Fourth Week of Advent
December 17, 2007
Mary was pledged to be married to Joseph, but before they came together, she was found to be pregnant through the Holy Spirit. Because Joseph her husband was a righteous man and did not want to expose her to public disgrace, he had in mind to divorce her quietly.
But after he had considered this, an angel of the Lord appeared to him in a dream and said, “Joseph son of David, do not be afraid to take Mary as your wife, because what is conceived in her is from the Holy Spirit. She will give birth to a Son, and you are to give Him the name Jesus, because He will save His people from their sins.” – Matthew 1.18b-21
The Scriptures are full of stories of great faith beginning with Abram getting up and following the Lord into the unknown. Every great event of the Bible begins with an act of stepping out in faith, of trusting God to do what He has promised. Except Joseph’s story… Joseph’s story begins with an act of trust in Mary, an impossible decision to believe that Mary had conceived of the Holy Spirit. When is that last time any of us knew of someone who became pregnant through the Holy Spirit? It was just about as plausible in Joseph’s day as in our own.
Joseph had the right to have Mary stoned. He had justification for publicly humiliating her and her family. Joseph must have been a really nice guy. His plan was to divorce her quietly, to protect her life and give her a chance to go off and start her life elsewhere. Fidelity is God’s design for marriage, and clearly, Mary had not been faithful to Joseph since she was expecting a baby before they had come together. Likewise, fidelity was incredibly important in the ancient world because land was passed down through family lines. An unfaithful wife could bring a man’s land-holdings into question. Conversely, a philandering man might conceivably increase his property. But I digress…
Last week, I talked about the confidence that comes from encountering God. Faith is born from the recognition of God’s character; in knowing God we come to the knowledge of Something more certain than anything we can see. This week is a little different. What if we are asked to believe something that is impossible to believe? Joseph was asked to trust an utterly incredulous event. Mary’s “infidelity” to Joseph was a work of the Holy Spirit of God?
Joseph’s life and faith leave us a legacy of three distinct lessons. First, we can choose to be honorable and to do what is honorable, but if God wants us to do something extraordinary, He has to intervene. We do not really step out in blind faith; we make decisions based on the trustworthiness of God. Joseph could not believe that Mary was a virgin until an angel of the Lord appeared to him. God does not expect us to live and act blindly or stupidly but in response to His character, His graciousness, generosity, faithfulness, and love. It is God’s responsibility to reassure us, but it is our responsibility to respond in faith and confidence in Him.

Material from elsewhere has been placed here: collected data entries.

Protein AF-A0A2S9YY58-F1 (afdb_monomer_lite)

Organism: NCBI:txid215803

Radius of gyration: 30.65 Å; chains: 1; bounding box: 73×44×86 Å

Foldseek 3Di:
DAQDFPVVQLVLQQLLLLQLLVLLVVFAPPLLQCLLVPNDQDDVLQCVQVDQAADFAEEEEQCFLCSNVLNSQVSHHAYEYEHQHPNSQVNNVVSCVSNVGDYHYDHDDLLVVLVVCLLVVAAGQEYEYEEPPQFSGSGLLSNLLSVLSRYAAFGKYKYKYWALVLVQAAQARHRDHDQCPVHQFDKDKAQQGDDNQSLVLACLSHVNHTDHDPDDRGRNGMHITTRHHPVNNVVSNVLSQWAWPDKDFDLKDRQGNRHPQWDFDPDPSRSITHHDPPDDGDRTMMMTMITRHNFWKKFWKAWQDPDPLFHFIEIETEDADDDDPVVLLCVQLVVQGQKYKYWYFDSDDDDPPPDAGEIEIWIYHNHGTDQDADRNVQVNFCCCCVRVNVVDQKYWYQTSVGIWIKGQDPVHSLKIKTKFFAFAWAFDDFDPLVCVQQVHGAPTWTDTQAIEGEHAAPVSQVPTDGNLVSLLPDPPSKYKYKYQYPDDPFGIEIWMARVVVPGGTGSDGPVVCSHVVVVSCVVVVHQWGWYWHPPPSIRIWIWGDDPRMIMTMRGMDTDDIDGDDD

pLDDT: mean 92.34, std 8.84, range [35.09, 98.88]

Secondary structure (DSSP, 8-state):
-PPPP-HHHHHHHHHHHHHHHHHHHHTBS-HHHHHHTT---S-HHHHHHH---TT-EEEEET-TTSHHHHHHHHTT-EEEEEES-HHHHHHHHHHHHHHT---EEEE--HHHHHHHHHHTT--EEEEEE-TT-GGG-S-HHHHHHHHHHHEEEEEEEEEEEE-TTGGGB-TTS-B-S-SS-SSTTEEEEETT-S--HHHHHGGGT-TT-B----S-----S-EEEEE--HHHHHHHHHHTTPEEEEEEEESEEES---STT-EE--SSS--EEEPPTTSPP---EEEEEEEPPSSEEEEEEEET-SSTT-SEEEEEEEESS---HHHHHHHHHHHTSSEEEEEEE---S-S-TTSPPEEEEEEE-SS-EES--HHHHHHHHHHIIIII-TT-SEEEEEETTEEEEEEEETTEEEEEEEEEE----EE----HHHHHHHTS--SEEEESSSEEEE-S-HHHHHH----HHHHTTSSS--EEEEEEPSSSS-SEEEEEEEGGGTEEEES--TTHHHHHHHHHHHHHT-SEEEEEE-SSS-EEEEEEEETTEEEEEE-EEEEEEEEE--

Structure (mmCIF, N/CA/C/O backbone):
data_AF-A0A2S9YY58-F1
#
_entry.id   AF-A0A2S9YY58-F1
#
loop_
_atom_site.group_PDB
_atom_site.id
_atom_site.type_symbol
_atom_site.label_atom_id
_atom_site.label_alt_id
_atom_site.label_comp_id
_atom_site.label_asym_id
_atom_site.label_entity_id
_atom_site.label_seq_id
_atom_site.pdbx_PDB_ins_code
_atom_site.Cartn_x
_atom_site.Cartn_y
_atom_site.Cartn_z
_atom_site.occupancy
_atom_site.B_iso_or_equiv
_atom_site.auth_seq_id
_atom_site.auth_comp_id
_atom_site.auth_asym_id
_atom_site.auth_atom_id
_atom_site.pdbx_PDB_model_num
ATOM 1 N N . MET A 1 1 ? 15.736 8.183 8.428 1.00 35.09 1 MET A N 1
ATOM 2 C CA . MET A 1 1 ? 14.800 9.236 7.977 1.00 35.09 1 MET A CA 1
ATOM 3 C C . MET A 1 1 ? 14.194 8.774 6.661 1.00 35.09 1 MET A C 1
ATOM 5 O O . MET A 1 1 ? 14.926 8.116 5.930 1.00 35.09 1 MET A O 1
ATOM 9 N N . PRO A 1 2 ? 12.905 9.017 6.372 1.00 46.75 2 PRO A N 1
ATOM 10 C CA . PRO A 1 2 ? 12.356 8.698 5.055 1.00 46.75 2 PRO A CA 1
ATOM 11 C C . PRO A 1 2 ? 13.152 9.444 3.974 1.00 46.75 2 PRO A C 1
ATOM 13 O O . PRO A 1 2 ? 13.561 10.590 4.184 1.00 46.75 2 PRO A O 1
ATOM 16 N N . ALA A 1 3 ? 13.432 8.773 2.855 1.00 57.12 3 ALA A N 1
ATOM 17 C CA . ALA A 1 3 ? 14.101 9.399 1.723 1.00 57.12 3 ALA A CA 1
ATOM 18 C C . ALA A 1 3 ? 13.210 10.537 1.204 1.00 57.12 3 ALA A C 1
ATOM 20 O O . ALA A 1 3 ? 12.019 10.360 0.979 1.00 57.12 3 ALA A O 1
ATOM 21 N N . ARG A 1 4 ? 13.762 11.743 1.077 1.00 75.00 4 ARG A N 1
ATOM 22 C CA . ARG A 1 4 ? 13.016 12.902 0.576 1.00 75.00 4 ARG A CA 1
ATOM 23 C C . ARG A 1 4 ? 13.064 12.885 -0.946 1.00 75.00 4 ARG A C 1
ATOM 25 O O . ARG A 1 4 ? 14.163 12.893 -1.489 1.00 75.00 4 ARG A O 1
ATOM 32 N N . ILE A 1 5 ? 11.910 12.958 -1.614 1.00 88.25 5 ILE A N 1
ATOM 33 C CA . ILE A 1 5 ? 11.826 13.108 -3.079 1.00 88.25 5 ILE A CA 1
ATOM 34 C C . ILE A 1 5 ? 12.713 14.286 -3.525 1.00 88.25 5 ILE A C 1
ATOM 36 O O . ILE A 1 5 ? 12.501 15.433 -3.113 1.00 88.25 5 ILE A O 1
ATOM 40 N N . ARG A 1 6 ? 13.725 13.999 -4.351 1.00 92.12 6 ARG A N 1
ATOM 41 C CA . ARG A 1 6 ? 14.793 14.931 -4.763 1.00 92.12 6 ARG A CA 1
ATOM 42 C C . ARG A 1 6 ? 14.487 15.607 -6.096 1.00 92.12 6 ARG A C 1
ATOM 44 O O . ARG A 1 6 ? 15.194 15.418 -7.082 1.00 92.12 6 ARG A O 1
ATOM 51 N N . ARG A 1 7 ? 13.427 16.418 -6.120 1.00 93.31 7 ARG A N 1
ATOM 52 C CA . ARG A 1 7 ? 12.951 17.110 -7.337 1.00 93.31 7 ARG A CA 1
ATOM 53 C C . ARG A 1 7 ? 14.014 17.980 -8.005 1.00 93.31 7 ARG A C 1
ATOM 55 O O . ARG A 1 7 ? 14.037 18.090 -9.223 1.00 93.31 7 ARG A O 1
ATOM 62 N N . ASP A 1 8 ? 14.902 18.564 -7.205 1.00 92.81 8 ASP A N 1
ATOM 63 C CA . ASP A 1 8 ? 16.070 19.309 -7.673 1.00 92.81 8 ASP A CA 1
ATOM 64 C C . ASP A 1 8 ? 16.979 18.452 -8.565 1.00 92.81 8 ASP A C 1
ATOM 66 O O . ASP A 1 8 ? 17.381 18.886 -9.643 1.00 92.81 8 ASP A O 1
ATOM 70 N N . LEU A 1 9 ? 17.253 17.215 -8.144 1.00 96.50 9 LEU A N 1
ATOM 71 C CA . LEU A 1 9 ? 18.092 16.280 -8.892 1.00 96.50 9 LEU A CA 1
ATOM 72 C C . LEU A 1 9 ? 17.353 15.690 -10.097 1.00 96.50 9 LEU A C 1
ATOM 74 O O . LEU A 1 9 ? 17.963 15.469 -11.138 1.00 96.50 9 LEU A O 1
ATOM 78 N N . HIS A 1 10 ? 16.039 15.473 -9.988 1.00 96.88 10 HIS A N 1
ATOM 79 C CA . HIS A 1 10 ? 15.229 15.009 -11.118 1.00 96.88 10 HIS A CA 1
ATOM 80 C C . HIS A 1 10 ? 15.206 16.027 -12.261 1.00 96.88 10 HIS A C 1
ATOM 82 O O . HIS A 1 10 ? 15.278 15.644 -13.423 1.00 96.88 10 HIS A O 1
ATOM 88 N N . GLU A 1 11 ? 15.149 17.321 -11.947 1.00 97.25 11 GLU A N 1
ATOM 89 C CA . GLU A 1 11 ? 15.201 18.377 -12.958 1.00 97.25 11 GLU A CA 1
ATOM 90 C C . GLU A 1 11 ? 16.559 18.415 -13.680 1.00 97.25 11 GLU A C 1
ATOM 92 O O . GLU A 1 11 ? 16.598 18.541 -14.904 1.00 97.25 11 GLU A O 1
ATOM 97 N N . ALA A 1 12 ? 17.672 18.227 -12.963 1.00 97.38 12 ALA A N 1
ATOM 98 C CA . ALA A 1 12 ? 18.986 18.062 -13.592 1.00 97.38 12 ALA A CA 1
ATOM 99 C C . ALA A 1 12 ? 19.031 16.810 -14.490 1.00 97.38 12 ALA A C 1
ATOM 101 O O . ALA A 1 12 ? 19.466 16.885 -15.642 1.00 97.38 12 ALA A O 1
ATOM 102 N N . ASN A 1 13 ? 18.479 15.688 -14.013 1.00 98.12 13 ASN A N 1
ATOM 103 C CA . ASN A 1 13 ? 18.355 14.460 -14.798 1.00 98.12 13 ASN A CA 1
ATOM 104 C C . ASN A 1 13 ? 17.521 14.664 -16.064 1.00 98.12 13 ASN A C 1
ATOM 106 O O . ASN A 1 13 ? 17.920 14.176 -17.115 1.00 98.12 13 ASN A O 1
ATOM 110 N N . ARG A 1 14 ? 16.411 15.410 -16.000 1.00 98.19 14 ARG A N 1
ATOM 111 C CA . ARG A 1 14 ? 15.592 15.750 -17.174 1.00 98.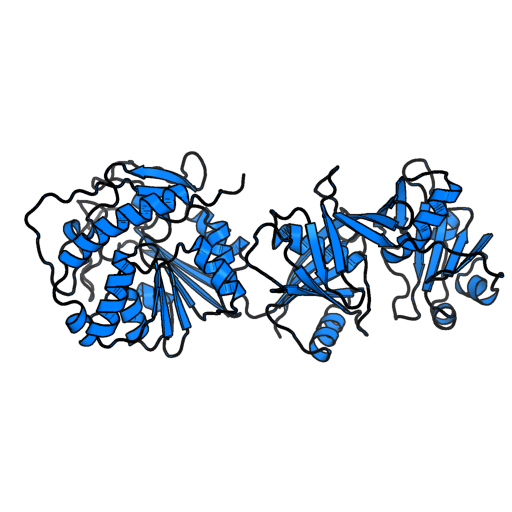19 14 ARG A CA 1
ATOM 112 C C . ARG A 1 14 ? 16.418 16.471 -18.232 1.00 98.19 14 ARG A C 1
ATOM 114 O O . ARG A 1 14 ? 16.404 16.079 -19.395 1.00 98.19 14 ARG A O 1
ATOM 121 N N . GLN A 1 15 ? 17.156 17.507 -17.834 1.00 98.25 15 GLN A N 1
ATOM 122 C CA . GLN A 1 15 ? 17.997 18.279 -18.752 1.00 98.25 15 GLN A CA 1
ATOM 123 C C . GLN A 1 15 ? 19.092 17.407 -19.379 1.00 98.25 15 GLN A C 1
ATOM 125 O O . GLN A 1 15 ? 19.327 17.478 -20.585 1.00 98.25 15 GLN A O 1
ATOM 130 N N . SER A 1 16 ? 19.716 16.545 -18.575 1.00 98.19 16 SER A N 1
ATOM 131 C CA . SER A 1 16 ? 20.728 15.597 -19.039 1.00 98.19 16 SER A CA 1
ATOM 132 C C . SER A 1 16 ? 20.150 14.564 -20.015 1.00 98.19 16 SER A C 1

That leads to the second lesson of Joseph’s life: always following the rules is not always following God. If Joseph had been obedient to the Law, Mary would have been stoned. Instead, Joseph trusted what the angel told him and he acted on it. Making a decision that challenges our own righteousness, especially from others, is hard to do. Joseph’s neighbors surely considered him a fool for staying with Mary. That is likely the reason why Joseph took Mary with him to Bethlehem from Nazareth; neither of them could have been eager to remain among those who knew she was pregnant prior to their marriage. Why else would Joseph take a full-term Mary with him on a long journey? Any other wife in a similar state would be left at home with the mother or mother-in-law.

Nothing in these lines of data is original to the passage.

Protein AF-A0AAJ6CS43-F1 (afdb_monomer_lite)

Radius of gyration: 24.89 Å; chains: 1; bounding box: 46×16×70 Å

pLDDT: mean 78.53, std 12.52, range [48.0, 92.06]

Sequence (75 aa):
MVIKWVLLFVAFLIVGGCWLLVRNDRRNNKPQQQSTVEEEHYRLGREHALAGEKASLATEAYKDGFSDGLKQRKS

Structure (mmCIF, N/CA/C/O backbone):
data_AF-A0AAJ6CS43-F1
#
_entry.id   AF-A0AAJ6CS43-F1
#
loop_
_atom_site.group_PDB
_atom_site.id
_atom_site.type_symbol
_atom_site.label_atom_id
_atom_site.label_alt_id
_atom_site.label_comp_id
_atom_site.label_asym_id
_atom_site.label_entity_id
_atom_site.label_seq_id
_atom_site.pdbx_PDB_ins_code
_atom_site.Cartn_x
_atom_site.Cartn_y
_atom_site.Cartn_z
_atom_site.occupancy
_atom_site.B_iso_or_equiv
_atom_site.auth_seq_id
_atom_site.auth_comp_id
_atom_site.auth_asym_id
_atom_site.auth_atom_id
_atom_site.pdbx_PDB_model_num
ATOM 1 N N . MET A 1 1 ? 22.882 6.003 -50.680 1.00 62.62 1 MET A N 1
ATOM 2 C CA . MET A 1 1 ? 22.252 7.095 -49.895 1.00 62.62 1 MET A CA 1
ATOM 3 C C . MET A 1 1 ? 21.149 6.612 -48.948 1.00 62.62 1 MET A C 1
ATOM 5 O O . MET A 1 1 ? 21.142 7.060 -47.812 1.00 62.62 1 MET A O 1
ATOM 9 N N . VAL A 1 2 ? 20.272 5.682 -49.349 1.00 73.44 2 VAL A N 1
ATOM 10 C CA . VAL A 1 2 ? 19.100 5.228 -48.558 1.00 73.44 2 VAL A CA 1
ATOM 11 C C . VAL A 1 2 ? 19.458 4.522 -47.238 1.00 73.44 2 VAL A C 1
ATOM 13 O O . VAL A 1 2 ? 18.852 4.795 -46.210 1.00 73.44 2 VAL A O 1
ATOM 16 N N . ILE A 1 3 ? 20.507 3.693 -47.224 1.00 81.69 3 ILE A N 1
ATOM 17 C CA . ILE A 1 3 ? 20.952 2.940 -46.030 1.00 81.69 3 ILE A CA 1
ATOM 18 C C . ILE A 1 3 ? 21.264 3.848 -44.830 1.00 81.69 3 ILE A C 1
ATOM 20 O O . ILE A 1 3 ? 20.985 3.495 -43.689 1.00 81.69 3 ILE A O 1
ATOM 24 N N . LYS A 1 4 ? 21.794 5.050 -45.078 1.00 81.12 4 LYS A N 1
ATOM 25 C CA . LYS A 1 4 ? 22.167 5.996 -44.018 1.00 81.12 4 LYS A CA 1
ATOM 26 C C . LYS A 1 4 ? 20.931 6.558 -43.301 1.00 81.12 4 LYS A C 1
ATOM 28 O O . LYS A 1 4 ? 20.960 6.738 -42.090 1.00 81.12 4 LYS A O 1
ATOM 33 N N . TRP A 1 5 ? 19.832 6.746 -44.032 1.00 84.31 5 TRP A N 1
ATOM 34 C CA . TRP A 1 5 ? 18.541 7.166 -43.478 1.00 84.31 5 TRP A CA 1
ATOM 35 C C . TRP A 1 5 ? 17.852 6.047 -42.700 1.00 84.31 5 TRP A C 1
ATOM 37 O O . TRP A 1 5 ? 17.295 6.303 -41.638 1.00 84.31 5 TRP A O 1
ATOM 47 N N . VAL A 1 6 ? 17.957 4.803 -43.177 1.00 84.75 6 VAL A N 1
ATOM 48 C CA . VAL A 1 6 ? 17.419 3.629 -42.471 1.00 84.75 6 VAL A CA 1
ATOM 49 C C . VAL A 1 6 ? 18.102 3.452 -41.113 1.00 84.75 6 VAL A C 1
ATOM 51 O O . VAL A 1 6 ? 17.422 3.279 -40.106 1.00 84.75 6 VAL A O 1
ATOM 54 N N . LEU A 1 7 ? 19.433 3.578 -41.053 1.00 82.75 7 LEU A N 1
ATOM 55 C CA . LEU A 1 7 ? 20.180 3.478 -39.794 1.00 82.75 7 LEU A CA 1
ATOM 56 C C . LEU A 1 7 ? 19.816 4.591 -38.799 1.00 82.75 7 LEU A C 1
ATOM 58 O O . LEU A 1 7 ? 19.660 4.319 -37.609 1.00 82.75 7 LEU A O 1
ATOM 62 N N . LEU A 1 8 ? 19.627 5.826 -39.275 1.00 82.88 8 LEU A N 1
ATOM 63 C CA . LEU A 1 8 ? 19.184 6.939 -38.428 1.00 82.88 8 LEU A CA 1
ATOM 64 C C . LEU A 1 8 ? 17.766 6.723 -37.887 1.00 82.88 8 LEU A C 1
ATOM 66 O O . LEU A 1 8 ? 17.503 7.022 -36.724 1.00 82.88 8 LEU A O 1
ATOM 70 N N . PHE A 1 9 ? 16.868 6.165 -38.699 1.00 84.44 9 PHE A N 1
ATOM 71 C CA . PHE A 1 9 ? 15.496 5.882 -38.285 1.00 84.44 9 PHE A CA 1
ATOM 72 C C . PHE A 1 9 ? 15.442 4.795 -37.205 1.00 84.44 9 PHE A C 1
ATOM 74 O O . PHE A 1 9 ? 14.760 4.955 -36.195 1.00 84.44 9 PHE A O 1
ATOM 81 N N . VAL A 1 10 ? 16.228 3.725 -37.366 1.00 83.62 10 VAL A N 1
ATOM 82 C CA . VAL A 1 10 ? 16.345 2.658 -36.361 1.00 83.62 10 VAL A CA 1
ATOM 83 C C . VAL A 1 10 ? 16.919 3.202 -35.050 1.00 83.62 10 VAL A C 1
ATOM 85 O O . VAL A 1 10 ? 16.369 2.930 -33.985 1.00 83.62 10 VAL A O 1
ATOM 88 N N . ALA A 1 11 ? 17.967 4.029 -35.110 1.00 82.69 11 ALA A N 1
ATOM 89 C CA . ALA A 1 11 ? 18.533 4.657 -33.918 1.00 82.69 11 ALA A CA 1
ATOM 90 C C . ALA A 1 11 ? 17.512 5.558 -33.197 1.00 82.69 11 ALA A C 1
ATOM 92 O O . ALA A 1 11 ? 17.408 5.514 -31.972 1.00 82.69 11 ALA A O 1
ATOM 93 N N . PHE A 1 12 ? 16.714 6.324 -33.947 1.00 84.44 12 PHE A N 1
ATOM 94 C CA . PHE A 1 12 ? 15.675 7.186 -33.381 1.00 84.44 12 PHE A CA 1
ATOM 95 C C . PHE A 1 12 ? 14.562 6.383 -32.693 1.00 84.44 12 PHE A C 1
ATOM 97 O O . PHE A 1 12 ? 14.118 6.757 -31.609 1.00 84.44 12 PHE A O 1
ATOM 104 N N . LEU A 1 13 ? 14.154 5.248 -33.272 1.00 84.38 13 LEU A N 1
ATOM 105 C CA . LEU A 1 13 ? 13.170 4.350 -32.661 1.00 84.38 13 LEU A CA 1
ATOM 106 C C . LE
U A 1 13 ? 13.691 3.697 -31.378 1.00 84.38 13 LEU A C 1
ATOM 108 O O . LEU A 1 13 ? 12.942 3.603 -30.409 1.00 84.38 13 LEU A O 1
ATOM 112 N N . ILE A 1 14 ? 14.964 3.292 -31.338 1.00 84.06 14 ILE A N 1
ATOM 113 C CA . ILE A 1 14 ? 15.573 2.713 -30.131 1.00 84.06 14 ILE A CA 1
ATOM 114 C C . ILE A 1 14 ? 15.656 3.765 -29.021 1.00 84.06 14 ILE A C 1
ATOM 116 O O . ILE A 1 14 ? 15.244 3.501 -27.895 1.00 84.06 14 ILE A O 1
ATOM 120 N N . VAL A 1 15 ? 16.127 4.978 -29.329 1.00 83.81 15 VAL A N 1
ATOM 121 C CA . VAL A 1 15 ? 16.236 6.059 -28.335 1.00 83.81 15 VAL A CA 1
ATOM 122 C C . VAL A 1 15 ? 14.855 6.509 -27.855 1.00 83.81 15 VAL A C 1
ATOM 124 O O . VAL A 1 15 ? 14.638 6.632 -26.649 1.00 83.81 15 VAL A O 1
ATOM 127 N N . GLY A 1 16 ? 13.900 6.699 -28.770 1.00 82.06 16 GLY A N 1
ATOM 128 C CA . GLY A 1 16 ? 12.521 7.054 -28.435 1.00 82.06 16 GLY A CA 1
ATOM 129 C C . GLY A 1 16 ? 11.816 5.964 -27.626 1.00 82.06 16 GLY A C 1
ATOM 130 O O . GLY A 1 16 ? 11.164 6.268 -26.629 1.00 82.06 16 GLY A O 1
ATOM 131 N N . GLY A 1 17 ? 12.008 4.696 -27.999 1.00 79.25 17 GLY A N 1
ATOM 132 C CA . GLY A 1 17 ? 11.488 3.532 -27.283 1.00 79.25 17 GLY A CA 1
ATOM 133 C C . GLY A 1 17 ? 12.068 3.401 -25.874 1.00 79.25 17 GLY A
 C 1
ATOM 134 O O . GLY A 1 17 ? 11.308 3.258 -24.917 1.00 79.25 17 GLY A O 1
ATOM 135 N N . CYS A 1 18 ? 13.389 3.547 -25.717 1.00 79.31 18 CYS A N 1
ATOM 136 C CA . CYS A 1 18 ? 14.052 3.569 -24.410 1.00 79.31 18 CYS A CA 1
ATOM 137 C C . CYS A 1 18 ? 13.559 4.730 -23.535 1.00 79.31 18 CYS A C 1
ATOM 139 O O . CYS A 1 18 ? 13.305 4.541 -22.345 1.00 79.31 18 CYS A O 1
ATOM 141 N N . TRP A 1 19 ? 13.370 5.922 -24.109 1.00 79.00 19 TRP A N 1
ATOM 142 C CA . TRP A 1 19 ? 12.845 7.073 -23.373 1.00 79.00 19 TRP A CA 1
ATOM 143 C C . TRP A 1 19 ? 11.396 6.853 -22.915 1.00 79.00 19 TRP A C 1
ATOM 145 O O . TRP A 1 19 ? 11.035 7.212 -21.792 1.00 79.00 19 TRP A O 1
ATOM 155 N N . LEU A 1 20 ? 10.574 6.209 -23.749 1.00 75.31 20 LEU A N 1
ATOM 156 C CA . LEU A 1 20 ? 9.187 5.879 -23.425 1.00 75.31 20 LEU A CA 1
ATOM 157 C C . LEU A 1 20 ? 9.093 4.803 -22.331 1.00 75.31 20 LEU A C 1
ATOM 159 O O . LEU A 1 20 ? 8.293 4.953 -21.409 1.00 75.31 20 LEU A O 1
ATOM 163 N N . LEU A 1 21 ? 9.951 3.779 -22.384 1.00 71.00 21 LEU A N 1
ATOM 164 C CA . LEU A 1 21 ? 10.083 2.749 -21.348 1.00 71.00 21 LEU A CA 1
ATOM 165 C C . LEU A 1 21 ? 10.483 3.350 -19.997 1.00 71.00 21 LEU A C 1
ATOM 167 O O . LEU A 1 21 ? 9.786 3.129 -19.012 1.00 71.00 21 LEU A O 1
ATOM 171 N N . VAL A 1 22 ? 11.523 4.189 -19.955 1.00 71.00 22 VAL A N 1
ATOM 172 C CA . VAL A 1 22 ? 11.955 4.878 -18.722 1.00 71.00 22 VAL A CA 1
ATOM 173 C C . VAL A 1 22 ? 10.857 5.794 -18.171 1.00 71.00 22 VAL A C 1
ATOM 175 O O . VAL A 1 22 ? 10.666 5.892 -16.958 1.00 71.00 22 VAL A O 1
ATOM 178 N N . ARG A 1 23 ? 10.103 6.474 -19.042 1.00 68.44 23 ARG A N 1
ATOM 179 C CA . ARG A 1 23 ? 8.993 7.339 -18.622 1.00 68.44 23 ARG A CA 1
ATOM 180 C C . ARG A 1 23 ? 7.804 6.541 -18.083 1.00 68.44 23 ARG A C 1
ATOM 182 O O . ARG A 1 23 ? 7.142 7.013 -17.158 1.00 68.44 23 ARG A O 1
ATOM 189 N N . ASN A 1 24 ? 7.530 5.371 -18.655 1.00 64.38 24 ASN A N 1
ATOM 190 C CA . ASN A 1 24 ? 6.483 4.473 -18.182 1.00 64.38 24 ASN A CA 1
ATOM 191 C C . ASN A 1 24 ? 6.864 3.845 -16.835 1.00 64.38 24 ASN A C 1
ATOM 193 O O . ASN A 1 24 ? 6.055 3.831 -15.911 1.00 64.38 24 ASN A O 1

Sometimes, God wants us to do something beyond the rules. Those are not the sorts of decisions we make but something only God Himself can tell us. Joseph heard from the Lord that he was to keep Mary for his wife. It was an extraordinary act more than an honorable one. We need to be on guard against thinking too highly of our own honor, lest we miss an extraordinary act of God.
Last, and perhaps most importantly, not every request God makes of us comes with the promise of great blessing. God promised Abram the Land of Cana. God promised David an everlasting throne, fulfilled in Jesus Christ. But God did not promise Joseph anything. Joseph is held in high esteem as the earthly father of Jesus. He got to live with, protect and defend the Son of God and son of Mary. Christians for all of history honor Joseph for his faithfulness and obedience. But Joseph received no reward in his lifetime. In a generation that wants to see the blessing and the promise fulfilled, we need to be reminded that, sometimes, the blessing is simply getting to serve Christ, not a reward. For all intents and purposes, Joseph life was upended to protect Mary and the Baby she carried, and he followed through, apparently without complaint. The legacy of Joseph is that a faithful and obedient life is a rich and worthy life, even if we cannot measure any immediate blessing to ourselves.
I think it would be easier not to be Joseph. But Joseph was given the privilege of participating in changing the course of human history. He protected and defended the Savior of the world, and he was crucial in fulfilling God’s plans. His name is lifted up by every generation as an example of true obedience and faith.
No act on God’s behalf and at His request is ever wasted, and acting on the unbelievable might even change the course of history. What is He asking you to do? And what would God have to do to convince you to be obedient?